In the last chapter of their book, Useful Delusions: The Power and Paradox of the Self-Deceiving Brain, Vedantam and Mesler describe several benefits of religion, even if it’s assumed to be false. (1) Religion helps us cope with the fear of death, (2) it reinforces the idea of morality, and (3) it fosters better physical and mental health.
Quakerism is a type of religion. So, it should have the three benefits listed above. (1) Coping with the fear of death is, however, a little problematic for Friends like me. I feel certain that God exists but not at all sure that we have a soul or spirit surviving after the death of our physical bodies. The phenomenon of Near-Death Experiences gives me some hope of an afterlife as does the Christian teaching about Heaven and Resurrection. The terror of death I feel is at least somewhat mitigated by these factors, but I envy those Christians and Quakers who have the same view as that expressed by Emily Dickinson:
I NEVER saw a moor,
I never saw the sea;
Yet now I know how the heather looks,
And what a wave must be.
I never spoke with God,
Nor visited in Heaven;
Yet certain am I of the spot
As if the chart were given.
There are, of course, those Friends whose Quakerism has helped them to see death as a natural stage of life and something to be accepted without fear. I greatly admire their detachment, what I might even call their wisdom. Still, Quakerism clearly does not do as good a job at banishing the fear of death as do some of the Christian Evangelical denominations.

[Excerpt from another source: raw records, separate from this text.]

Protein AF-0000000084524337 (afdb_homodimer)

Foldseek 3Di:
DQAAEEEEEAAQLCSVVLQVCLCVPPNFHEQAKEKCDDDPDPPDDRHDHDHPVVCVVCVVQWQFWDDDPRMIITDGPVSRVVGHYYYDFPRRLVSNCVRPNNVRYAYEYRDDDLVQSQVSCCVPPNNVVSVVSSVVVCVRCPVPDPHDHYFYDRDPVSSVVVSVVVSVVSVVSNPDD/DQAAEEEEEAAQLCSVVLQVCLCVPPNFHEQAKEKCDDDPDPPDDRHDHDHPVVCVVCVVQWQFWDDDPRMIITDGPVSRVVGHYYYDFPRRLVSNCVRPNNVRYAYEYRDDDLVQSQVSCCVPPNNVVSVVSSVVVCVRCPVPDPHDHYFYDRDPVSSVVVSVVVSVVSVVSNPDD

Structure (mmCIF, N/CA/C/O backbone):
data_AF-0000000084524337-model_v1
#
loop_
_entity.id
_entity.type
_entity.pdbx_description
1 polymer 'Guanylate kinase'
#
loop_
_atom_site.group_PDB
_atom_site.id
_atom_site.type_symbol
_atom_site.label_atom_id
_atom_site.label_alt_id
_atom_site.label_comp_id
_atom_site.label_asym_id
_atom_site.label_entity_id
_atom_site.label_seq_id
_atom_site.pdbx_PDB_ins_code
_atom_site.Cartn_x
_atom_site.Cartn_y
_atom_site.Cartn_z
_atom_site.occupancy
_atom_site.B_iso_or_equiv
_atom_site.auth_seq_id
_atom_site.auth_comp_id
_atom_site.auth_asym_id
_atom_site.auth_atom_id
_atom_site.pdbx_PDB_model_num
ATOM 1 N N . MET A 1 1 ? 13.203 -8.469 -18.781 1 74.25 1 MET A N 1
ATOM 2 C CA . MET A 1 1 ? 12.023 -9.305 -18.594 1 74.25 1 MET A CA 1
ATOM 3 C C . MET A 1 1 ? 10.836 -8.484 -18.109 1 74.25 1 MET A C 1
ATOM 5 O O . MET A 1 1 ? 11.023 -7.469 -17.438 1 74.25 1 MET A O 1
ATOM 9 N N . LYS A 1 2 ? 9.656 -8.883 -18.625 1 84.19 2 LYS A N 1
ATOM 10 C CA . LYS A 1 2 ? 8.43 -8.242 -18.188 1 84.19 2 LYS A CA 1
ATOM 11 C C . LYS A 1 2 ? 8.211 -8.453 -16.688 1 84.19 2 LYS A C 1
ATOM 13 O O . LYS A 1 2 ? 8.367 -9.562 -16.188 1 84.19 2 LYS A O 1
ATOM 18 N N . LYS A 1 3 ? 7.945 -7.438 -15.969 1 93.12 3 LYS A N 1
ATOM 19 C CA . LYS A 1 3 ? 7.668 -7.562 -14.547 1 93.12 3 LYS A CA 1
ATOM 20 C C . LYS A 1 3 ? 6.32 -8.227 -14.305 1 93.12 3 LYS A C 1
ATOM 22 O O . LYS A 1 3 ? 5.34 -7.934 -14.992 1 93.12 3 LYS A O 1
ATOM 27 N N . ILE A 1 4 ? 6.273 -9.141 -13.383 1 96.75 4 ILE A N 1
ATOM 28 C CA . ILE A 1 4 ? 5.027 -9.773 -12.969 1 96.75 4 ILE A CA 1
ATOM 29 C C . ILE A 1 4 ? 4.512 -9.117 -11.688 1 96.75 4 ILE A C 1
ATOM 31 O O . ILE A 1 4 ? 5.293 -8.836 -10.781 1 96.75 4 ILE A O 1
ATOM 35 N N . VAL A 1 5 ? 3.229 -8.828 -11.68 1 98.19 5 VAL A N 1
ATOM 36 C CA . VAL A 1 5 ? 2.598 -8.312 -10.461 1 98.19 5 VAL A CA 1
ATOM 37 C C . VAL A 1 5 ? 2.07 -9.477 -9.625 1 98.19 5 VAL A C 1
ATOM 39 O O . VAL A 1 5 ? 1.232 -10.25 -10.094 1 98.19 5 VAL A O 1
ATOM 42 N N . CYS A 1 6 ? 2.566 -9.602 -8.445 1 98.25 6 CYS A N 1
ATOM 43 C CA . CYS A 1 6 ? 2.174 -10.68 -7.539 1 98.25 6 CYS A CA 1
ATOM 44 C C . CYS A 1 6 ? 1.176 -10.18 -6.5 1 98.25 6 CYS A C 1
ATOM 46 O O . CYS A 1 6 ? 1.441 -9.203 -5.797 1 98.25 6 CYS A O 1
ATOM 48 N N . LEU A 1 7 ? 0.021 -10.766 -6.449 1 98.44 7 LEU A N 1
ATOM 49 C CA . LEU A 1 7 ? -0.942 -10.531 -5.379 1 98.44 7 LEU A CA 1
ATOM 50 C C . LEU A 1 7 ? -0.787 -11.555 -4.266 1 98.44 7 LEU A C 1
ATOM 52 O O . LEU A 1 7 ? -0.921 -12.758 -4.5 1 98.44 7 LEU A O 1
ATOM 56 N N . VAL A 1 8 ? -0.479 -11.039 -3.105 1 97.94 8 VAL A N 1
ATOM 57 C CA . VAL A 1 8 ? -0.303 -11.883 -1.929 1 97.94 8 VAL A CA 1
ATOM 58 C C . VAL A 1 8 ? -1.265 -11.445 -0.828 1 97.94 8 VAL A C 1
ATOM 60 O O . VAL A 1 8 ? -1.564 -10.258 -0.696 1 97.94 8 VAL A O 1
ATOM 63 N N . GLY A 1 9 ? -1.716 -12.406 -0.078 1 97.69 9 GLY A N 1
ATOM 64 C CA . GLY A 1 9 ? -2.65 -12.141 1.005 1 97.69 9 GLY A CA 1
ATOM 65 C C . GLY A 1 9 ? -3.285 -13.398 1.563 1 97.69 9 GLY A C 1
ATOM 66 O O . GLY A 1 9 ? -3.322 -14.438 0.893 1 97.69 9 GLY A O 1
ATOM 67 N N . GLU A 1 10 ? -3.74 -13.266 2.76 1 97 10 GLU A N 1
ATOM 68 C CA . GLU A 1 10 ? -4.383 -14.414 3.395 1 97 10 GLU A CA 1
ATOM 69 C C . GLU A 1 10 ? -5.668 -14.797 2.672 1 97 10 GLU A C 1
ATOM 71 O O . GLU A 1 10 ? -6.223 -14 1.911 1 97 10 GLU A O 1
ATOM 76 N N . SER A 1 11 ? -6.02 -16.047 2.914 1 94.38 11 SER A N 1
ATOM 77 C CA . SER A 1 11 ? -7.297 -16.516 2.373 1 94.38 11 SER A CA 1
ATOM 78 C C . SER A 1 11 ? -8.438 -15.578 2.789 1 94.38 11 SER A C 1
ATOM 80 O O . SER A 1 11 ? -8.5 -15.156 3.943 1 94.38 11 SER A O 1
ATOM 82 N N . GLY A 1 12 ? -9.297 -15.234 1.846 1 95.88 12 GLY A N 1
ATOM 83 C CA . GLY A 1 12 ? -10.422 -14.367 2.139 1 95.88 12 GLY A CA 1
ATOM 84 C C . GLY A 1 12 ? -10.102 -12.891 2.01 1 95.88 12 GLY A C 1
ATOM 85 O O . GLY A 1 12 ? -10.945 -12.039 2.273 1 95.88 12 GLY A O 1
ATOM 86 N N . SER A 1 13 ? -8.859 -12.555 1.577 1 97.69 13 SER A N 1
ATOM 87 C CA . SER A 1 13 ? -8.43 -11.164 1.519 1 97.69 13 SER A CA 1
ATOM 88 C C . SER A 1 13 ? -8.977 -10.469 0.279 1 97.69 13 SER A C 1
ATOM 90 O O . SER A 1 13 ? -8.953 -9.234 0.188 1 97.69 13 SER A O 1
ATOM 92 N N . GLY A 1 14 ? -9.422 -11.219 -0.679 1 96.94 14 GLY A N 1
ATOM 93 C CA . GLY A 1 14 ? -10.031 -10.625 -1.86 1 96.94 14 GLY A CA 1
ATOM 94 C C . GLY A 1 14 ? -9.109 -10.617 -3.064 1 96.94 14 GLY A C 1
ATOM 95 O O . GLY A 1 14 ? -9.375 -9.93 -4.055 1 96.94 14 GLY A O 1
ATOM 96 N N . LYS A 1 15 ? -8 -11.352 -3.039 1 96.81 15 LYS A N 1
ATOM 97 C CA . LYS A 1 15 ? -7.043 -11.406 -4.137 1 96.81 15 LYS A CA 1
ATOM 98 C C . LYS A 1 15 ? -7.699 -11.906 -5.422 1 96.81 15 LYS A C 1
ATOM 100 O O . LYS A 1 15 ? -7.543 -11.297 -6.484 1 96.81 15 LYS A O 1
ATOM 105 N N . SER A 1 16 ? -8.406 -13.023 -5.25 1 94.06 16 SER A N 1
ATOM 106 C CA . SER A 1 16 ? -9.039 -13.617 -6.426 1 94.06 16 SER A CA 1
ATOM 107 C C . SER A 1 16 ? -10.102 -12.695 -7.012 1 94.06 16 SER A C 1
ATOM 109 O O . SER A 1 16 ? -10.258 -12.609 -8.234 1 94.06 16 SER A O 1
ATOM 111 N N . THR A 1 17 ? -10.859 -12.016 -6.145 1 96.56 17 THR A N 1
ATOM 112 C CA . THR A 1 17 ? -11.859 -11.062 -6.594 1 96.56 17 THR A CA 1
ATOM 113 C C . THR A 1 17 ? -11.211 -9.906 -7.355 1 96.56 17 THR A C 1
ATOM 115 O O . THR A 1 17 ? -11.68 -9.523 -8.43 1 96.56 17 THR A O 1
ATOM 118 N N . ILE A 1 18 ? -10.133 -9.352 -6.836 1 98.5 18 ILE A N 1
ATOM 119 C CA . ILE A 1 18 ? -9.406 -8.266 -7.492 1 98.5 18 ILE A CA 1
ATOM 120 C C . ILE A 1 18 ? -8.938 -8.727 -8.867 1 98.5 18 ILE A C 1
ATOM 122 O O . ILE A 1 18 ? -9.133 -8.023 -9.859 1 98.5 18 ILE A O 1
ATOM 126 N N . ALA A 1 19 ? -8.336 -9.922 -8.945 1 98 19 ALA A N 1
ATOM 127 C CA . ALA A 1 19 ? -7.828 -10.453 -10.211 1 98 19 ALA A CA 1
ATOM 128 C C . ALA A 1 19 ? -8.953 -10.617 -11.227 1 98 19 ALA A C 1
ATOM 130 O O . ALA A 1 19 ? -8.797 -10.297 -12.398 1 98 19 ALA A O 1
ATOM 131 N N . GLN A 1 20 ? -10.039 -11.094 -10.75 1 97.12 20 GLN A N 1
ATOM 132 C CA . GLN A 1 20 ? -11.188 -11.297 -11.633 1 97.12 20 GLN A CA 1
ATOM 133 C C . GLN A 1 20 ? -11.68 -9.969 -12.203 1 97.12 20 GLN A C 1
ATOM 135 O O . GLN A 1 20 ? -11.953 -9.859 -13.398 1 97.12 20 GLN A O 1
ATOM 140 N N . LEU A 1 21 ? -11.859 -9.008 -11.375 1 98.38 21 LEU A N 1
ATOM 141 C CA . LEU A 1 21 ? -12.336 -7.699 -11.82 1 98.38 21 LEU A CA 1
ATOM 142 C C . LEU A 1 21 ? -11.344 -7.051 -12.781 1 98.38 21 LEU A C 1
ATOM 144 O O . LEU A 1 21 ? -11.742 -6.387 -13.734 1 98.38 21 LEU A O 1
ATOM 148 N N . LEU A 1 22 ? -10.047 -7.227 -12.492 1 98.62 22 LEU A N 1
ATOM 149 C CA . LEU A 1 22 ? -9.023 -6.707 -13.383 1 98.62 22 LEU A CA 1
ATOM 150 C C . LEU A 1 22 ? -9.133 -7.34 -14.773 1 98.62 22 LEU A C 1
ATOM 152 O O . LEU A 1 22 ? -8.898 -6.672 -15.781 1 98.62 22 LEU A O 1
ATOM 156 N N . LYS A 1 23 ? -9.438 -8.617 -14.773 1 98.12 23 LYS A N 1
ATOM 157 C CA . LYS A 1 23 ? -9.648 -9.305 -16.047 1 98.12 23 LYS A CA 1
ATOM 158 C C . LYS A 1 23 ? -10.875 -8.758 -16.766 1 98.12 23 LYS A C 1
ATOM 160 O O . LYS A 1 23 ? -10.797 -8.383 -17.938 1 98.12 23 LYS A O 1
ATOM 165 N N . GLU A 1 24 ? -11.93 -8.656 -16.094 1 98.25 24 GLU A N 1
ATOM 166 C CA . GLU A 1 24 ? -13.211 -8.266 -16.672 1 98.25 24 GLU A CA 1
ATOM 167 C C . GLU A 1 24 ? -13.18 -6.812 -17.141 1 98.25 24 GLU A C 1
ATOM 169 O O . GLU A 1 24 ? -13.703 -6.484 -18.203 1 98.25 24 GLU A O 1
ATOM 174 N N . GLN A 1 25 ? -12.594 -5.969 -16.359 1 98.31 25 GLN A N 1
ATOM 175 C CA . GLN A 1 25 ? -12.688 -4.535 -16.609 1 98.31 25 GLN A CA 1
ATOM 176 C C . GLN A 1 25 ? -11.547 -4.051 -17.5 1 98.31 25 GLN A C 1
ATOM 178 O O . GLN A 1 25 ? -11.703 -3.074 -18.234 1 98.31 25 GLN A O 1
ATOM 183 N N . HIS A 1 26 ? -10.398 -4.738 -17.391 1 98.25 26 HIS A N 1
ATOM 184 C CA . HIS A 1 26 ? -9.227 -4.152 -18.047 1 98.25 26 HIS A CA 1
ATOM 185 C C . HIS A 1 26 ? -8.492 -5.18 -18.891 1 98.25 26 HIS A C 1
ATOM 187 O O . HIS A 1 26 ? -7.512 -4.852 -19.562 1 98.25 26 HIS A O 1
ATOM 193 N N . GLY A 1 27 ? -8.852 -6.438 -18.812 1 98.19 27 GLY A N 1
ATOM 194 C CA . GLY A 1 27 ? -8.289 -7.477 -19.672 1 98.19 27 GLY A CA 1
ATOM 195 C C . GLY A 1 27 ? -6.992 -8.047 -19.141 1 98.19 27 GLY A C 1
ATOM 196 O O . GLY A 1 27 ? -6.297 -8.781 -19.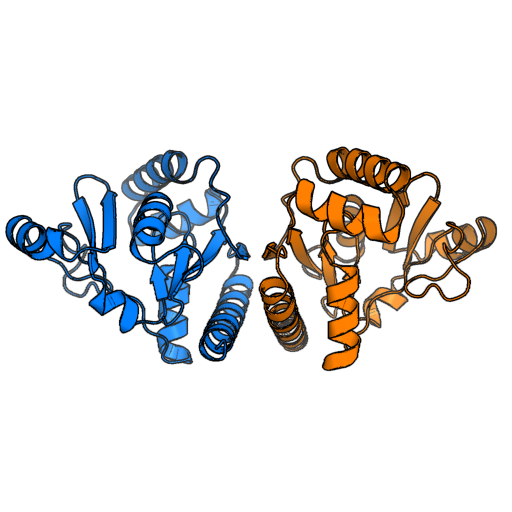844 1 98.19 27 GLY A O 1
ATOM 197 N N . HIS A 1 28 ? -6.641 -7.688 -17.859 1 98.38 28 HIS A N 1
ATOM 198 C CA . HIS A 1 28 ? -5.434 -8.266 -17.281 1 98.38 28 HIS A CA 1
ATOM 199 C C . HIS A 1 28 ? -5.633 -9.742 -16.953 1 98.38 28 HIS A C 1
ATOM 201 O O . HIS A 1 28 ? -6.672 -10.125 -16.406 1 98.38 28 HIS A O 1
ATOM 207 N N . THR A 1 29 ? -4.633 -10.547 -17.234 1 97.5 29 THR A N 1
ATOM 208 C CA . THR A 1 29 ? -4.781 -11.984 -17.031 1 97.5 29 THR A CA 1
ATOM 209 C C . THR A 1 29 ? -3.934 -12.453 -15.852 1 97.5 29 THR A C 1
ATOM 211 O O . THR A 1 29 ? -2.824 -11.953 -15.641 1 97.5 29 THR A O 1
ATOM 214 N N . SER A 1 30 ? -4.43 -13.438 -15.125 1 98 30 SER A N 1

(2) Religion is obviously not necessary for leading a moral, ethical life, but religion may have originated as a guarantee of morality. When humankind existed in small, hunter-gatherer bands, everyone in the group knew everyone else. It was known who could be trusted and who was devious. As society evolved into larger agricultural communities and communities began to trade among themselves, strangers had to be dealt with. If a stranger worshiped the same god or gods, it was a guarantee (not absolute, of course) that he could be trusted to do his share of community work or not to cheat in a business deal with someone from a different tribe.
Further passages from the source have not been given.